- North American box art (Super NES version)
- Developer: Sculptured Software
- Publisher: Tecmo
- Composer: Rick Rhodes
- Platforms: Super NES Sega Genesis
- Release: Genesis: NA: October 15, 1994; Super NES: NA/JP: 1994;
- Genre: Professional baseball
- Modes: Single-player, multiplayer

= Tecmo Super Baseball =

1994 video game

Tecmo Super Baseball is a professional baseball video game that was released in 1994 for the Super NES and Sega Genesis gaming systems. It features all 28 MLB teams that existed at the time. However, the only license the game has is the MLBPA license. This means that while the game does feature actual players, there are no team names or logos. The teams wear uniforms without logos and are only named by their city (the teams that share the cities of Chicago and New York are separated by having either an A or N after their name, denoting their league).

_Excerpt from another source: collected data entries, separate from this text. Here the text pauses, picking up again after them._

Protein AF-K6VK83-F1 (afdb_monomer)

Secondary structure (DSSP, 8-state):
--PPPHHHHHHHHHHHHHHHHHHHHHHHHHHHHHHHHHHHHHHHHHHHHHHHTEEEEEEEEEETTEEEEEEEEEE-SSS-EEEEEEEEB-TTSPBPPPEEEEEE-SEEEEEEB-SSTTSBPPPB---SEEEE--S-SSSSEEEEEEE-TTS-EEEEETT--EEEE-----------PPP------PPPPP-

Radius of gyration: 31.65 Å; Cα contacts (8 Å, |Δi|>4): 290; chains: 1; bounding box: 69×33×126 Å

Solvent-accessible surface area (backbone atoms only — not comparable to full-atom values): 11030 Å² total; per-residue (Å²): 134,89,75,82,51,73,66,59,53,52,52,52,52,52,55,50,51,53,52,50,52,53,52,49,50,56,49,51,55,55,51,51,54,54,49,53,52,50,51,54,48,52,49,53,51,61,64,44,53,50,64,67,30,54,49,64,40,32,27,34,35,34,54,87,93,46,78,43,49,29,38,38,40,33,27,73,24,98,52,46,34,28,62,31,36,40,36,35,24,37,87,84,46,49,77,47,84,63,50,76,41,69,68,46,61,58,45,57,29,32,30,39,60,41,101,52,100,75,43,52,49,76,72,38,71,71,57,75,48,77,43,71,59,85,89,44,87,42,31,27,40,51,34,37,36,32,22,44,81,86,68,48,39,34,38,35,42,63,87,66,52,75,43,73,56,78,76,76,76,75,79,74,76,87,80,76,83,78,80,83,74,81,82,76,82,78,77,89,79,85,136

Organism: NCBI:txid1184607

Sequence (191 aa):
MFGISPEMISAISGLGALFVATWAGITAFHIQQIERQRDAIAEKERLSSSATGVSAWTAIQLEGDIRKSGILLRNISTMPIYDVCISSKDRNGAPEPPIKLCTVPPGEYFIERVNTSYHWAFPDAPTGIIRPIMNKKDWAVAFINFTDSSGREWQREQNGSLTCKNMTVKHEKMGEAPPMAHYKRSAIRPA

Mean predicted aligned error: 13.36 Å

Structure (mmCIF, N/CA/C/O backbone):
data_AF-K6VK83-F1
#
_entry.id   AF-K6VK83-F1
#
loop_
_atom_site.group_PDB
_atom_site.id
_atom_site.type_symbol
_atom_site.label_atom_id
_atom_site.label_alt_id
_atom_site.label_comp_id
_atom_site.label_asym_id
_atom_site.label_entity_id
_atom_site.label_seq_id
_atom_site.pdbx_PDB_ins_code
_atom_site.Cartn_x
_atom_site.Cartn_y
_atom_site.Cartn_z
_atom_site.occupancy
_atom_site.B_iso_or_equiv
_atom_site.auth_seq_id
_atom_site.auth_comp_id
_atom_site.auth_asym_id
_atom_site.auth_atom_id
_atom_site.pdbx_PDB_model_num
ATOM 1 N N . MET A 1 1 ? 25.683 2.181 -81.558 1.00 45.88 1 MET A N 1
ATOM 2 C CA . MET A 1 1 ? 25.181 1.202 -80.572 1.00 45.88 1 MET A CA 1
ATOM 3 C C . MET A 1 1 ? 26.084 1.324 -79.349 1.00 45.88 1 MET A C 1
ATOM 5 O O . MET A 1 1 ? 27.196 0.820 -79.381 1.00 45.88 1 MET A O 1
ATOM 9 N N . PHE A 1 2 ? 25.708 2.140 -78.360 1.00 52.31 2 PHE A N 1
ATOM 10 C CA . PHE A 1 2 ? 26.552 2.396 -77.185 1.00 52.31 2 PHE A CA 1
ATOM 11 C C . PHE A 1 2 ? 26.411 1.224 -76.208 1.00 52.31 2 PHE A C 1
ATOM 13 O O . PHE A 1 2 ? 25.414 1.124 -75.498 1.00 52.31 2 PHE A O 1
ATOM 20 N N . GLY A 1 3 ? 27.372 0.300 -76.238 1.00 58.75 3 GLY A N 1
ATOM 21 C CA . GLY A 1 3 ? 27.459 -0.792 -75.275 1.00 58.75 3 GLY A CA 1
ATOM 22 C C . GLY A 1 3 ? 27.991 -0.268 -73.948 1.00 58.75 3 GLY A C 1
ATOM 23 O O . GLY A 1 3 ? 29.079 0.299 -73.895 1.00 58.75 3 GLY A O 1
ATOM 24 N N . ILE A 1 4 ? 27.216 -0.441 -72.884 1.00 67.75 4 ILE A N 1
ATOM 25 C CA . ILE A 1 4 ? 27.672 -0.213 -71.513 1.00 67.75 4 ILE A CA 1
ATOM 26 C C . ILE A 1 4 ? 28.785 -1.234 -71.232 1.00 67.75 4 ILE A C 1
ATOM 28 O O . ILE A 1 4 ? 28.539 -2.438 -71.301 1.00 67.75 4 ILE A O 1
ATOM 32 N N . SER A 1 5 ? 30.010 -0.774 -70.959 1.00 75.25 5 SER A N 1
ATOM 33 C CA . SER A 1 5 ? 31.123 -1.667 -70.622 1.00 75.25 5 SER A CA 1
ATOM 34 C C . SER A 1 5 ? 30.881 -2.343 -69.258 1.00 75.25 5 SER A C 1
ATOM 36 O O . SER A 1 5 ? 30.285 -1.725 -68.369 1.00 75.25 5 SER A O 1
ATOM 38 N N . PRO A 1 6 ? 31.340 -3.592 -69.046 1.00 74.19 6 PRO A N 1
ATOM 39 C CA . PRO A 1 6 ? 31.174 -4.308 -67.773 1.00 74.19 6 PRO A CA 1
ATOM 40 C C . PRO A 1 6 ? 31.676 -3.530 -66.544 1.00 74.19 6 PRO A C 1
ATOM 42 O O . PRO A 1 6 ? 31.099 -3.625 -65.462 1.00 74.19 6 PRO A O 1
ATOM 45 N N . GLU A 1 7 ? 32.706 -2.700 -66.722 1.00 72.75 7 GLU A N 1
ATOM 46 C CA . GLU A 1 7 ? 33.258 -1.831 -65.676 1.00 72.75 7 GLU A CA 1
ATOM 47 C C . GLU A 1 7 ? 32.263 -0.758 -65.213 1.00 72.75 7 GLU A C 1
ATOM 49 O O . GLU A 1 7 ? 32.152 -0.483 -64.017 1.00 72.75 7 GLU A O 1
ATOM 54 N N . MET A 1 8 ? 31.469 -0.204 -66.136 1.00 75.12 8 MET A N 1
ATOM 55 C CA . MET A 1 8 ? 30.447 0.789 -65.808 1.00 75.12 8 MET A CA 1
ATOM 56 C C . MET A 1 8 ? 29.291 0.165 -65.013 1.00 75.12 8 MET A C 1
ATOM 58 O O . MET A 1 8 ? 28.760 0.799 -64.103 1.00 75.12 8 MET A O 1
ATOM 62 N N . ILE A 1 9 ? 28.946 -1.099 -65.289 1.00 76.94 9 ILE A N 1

The main menu theme is a cover of "Take Me Out to the Ball Game".

==Modes==

===Pre-season===
This is a single exhibition game between any two teams. The player can face the computer, play against another player, or let the computer go at it. In addition, there is the coach option, which allows the player to act as a manager. In this mode, the player selects what kind of pitches will be thrown and what kind of batting swings will be taken, but then lets the computer execute the actions.

Tecmo Super Baseball in action (SNES version)

===Regular season===
The player selects the status of all 28 teams (play, coach, watch, or skip) and goes through a complete season (the schedule is based on the 1994 season), ending with the playoffs and finally the World Championship Series. Along the way, stats are kept for every team and player in the league.

===Super Stars===
A game can be played between the Super Star teams (a copyright-free name for the All-Star teams). Players can use either the All-Star teams from 1993 or draft their own team.

===Team data===
Here, players can view all of the players' statistics from 1993, as well as their statistics for the game's current season, if one is in progress.

==Reception==
On release, Famicom Tsūshin scored the Super Famicom version of the game a 23 out of 40. GamePro called it "a statistics-filled gaming experience that also generates some real excitement." They complimented the large number of options, the high degree of control over the game, and the rendition of "Take Me Out to the Ball Game", though they felt that most of the game's music was mediocre.